Hear me. I’m not saying you have to spank your kids. I am saying it’s worth examining your own dynamics with your children and what patterns you pass on to them. I am saying that kids crave structure, boundaries, and clear lines on what is right and wrong. I am asking: what if we had the fortitude, patience, and consistency to train our children so that they were released from their 6-foot leashes?
I’d love to hear from you in the comments. What are your reactions to my claims? What are you seeing from the youngest generation? What feelings did this post bring up for you, about your own raising or parenting?
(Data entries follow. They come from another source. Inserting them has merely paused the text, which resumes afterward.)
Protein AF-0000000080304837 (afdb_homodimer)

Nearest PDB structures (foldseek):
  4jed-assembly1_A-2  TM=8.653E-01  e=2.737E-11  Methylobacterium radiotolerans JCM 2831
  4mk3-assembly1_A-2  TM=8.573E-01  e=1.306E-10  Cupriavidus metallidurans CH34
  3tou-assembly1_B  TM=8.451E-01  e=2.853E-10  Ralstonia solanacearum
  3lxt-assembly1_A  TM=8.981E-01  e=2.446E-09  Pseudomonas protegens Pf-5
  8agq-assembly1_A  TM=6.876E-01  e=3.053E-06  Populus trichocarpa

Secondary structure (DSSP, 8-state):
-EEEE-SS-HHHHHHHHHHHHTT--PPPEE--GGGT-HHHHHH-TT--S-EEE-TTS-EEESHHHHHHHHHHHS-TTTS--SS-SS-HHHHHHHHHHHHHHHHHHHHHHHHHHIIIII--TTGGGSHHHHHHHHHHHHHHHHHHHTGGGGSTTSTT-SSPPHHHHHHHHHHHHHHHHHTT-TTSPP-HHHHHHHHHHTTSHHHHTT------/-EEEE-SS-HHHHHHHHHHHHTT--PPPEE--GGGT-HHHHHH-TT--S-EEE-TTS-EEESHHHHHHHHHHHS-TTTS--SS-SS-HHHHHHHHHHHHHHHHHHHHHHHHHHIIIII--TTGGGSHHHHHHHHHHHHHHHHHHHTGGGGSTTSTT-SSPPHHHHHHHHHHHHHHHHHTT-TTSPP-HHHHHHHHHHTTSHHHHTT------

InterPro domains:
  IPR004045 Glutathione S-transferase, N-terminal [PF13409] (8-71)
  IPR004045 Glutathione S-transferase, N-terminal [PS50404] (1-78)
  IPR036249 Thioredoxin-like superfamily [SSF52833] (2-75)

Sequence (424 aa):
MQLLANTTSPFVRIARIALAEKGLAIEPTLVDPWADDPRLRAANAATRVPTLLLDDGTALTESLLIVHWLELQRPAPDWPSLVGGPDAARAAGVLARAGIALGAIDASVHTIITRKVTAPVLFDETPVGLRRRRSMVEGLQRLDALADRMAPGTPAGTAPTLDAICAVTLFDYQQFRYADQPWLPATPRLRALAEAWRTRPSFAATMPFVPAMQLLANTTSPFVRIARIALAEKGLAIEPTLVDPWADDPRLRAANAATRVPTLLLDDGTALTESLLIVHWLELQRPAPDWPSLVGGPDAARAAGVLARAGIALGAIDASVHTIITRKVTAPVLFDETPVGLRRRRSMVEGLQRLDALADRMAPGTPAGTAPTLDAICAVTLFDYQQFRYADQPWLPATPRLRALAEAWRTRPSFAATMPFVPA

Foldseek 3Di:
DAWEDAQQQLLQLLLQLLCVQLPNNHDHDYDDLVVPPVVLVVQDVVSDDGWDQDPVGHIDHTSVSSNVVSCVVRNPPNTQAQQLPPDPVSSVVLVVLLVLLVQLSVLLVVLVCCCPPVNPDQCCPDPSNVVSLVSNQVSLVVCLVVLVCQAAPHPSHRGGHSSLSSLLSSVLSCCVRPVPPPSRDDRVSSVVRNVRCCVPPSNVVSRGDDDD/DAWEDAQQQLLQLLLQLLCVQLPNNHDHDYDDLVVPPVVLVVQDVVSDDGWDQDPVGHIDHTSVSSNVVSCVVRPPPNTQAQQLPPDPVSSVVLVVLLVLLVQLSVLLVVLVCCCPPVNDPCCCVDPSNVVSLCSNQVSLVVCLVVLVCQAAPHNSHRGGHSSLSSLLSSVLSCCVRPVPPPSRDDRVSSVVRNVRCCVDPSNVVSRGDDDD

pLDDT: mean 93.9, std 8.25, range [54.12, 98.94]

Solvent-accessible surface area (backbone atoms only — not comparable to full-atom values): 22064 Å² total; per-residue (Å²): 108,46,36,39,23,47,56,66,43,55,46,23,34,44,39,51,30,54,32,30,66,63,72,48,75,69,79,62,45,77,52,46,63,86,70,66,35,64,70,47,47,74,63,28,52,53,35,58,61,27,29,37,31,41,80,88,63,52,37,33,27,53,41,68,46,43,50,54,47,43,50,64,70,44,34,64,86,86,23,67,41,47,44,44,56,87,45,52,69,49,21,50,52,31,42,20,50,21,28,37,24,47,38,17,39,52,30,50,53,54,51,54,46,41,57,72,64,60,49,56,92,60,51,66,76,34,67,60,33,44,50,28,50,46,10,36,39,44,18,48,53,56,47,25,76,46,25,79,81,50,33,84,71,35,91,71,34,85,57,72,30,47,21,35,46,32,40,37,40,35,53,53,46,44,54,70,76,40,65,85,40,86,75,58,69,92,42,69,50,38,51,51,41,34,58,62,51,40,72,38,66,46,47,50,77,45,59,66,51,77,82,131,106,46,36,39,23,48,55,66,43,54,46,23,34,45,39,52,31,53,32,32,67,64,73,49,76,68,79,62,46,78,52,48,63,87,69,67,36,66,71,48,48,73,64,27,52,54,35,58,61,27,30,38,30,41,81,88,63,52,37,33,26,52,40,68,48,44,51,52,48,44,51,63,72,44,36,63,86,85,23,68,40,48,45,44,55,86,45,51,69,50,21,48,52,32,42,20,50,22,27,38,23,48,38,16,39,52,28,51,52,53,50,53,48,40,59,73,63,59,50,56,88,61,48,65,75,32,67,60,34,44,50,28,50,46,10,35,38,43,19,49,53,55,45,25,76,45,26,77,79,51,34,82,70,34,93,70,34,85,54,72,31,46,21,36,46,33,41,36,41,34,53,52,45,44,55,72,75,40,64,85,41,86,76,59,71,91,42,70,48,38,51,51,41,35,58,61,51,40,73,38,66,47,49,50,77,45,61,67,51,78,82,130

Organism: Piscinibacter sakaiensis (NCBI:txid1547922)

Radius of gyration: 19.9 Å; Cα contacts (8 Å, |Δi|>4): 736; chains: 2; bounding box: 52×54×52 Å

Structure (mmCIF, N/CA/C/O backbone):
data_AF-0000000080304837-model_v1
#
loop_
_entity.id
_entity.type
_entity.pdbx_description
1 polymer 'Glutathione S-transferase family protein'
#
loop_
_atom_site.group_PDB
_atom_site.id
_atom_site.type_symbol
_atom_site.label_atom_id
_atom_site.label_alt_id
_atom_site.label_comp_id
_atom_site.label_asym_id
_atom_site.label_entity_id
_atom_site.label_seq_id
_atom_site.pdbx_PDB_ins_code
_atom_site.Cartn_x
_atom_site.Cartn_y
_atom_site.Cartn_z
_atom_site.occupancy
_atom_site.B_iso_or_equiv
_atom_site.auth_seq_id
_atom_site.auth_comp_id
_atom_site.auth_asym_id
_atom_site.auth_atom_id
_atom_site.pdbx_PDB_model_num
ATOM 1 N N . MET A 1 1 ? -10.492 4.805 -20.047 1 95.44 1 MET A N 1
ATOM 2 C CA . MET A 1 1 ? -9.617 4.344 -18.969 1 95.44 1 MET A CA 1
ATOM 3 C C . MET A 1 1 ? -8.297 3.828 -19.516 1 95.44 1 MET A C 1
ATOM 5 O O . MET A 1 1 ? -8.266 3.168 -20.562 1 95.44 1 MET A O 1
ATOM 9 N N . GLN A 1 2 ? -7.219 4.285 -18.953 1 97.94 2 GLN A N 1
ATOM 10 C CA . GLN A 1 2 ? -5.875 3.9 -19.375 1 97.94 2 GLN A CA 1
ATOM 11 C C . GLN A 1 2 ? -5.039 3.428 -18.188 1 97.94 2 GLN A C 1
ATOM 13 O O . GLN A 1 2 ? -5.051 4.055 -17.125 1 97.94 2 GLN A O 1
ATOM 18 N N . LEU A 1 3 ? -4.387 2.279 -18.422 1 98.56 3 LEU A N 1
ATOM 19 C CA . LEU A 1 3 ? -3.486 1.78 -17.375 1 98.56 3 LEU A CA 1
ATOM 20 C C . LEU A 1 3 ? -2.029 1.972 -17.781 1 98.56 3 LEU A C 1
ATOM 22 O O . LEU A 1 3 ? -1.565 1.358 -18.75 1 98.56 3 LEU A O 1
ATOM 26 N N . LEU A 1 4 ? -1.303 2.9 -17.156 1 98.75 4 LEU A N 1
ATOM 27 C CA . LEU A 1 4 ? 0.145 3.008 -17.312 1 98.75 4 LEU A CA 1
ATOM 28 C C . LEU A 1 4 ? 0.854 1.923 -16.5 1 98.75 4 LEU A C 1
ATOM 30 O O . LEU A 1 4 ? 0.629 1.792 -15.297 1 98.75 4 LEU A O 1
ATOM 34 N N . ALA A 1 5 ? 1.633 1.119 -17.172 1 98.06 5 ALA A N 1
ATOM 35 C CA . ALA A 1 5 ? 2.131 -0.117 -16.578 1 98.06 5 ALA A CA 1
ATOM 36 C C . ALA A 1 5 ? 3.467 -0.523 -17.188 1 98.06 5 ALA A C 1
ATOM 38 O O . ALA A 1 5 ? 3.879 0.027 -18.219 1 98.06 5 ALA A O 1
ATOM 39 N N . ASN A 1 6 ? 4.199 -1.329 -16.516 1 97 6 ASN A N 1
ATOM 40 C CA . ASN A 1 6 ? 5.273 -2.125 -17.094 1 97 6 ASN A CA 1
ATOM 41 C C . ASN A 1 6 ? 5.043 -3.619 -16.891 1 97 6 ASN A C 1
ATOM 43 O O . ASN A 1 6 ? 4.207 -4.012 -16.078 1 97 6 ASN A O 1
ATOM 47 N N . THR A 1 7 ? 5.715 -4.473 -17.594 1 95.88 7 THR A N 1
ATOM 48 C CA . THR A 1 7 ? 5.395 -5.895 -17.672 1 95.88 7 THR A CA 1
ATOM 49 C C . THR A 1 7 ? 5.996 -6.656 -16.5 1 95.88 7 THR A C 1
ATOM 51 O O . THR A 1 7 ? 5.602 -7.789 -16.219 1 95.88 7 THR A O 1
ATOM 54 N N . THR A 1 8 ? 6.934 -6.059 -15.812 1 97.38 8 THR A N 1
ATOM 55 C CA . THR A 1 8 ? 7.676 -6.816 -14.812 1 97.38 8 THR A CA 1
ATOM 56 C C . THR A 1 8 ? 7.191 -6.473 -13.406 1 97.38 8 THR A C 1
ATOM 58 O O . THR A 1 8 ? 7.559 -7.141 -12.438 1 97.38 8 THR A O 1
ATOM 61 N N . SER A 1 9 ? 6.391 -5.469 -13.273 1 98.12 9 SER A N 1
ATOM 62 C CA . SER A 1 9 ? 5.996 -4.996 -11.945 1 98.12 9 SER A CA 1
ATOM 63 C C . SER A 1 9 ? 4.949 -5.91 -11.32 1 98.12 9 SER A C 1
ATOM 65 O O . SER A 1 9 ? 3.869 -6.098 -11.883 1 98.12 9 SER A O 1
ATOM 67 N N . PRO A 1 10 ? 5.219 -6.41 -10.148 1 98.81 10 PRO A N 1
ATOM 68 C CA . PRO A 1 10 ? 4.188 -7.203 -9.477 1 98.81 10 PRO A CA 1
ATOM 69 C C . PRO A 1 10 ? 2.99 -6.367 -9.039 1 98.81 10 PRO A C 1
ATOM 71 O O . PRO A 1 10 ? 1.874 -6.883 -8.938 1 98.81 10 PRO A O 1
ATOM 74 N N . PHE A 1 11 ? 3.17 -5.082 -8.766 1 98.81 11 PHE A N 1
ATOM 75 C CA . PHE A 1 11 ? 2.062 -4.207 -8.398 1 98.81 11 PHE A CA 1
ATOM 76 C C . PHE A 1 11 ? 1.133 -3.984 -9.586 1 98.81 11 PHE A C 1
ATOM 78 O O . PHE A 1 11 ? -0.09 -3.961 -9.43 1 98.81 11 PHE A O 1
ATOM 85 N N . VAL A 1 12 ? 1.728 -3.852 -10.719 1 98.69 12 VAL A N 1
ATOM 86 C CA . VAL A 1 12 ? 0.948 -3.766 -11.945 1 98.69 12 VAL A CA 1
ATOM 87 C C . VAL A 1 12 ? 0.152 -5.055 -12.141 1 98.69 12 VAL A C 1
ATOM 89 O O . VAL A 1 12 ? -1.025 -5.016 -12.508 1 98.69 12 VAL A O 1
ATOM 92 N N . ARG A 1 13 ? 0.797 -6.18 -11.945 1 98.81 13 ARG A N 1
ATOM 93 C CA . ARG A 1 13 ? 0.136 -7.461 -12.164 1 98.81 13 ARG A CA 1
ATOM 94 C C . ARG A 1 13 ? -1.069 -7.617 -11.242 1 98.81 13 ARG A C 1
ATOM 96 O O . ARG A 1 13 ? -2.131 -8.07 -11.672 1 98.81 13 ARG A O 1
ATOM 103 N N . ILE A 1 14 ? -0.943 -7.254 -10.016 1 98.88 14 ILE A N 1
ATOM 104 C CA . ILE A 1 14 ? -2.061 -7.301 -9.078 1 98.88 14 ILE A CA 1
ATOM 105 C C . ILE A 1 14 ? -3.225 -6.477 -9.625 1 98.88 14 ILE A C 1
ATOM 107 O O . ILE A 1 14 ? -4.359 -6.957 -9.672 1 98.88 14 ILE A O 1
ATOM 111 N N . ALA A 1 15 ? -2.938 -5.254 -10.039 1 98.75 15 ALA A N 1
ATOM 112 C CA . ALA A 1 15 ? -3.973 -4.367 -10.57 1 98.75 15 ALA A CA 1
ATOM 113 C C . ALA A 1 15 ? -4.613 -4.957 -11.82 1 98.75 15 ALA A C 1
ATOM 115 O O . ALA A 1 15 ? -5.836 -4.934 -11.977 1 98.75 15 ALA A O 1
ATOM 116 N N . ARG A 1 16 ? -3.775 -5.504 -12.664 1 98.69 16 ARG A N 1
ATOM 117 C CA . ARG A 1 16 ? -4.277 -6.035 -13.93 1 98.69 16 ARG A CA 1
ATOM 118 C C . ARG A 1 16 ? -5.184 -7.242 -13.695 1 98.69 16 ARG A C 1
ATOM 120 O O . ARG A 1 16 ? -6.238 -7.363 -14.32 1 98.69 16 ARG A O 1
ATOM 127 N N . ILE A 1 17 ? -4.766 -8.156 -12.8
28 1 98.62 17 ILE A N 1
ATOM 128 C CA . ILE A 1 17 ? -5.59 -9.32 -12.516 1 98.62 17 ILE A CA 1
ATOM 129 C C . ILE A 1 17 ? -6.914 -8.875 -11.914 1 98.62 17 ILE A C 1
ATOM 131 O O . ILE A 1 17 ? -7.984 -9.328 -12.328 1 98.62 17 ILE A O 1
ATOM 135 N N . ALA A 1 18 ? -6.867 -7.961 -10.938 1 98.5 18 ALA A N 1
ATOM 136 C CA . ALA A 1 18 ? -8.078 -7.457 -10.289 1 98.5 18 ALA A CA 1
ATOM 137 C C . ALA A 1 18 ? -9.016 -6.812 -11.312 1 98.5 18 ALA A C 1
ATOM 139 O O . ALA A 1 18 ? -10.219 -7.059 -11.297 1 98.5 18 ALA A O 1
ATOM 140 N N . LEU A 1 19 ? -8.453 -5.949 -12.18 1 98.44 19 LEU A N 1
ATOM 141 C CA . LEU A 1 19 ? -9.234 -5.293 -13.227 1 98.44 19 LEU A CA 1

Please refrain from praising or scolding my individual parenting choices unless you’ve spent several hours with my kids. I willingly invite all parenting feedback from people who do life with us regularly - you know us, see us, and understand us. For everyone else, I ask you to withhold judgment (positive or negative!) until you see us for yourselves.
Amazing, post Emily!!!
I love your line “I am saying that kids crave structure, boundaries, and clear lines on what is right and wrong.” We talk so much in the EC world about the fact that firm and consistent boundaries provide the emotional safety and security that kids need to develop healthfully. So many behavioral issues parents and teachers see are often because there are no boundaries or ever-moving boundaries, and the kids are constantly pushing those boundaries because they NEED to know where the lines are and who is in charge of the situation in order to feel secure.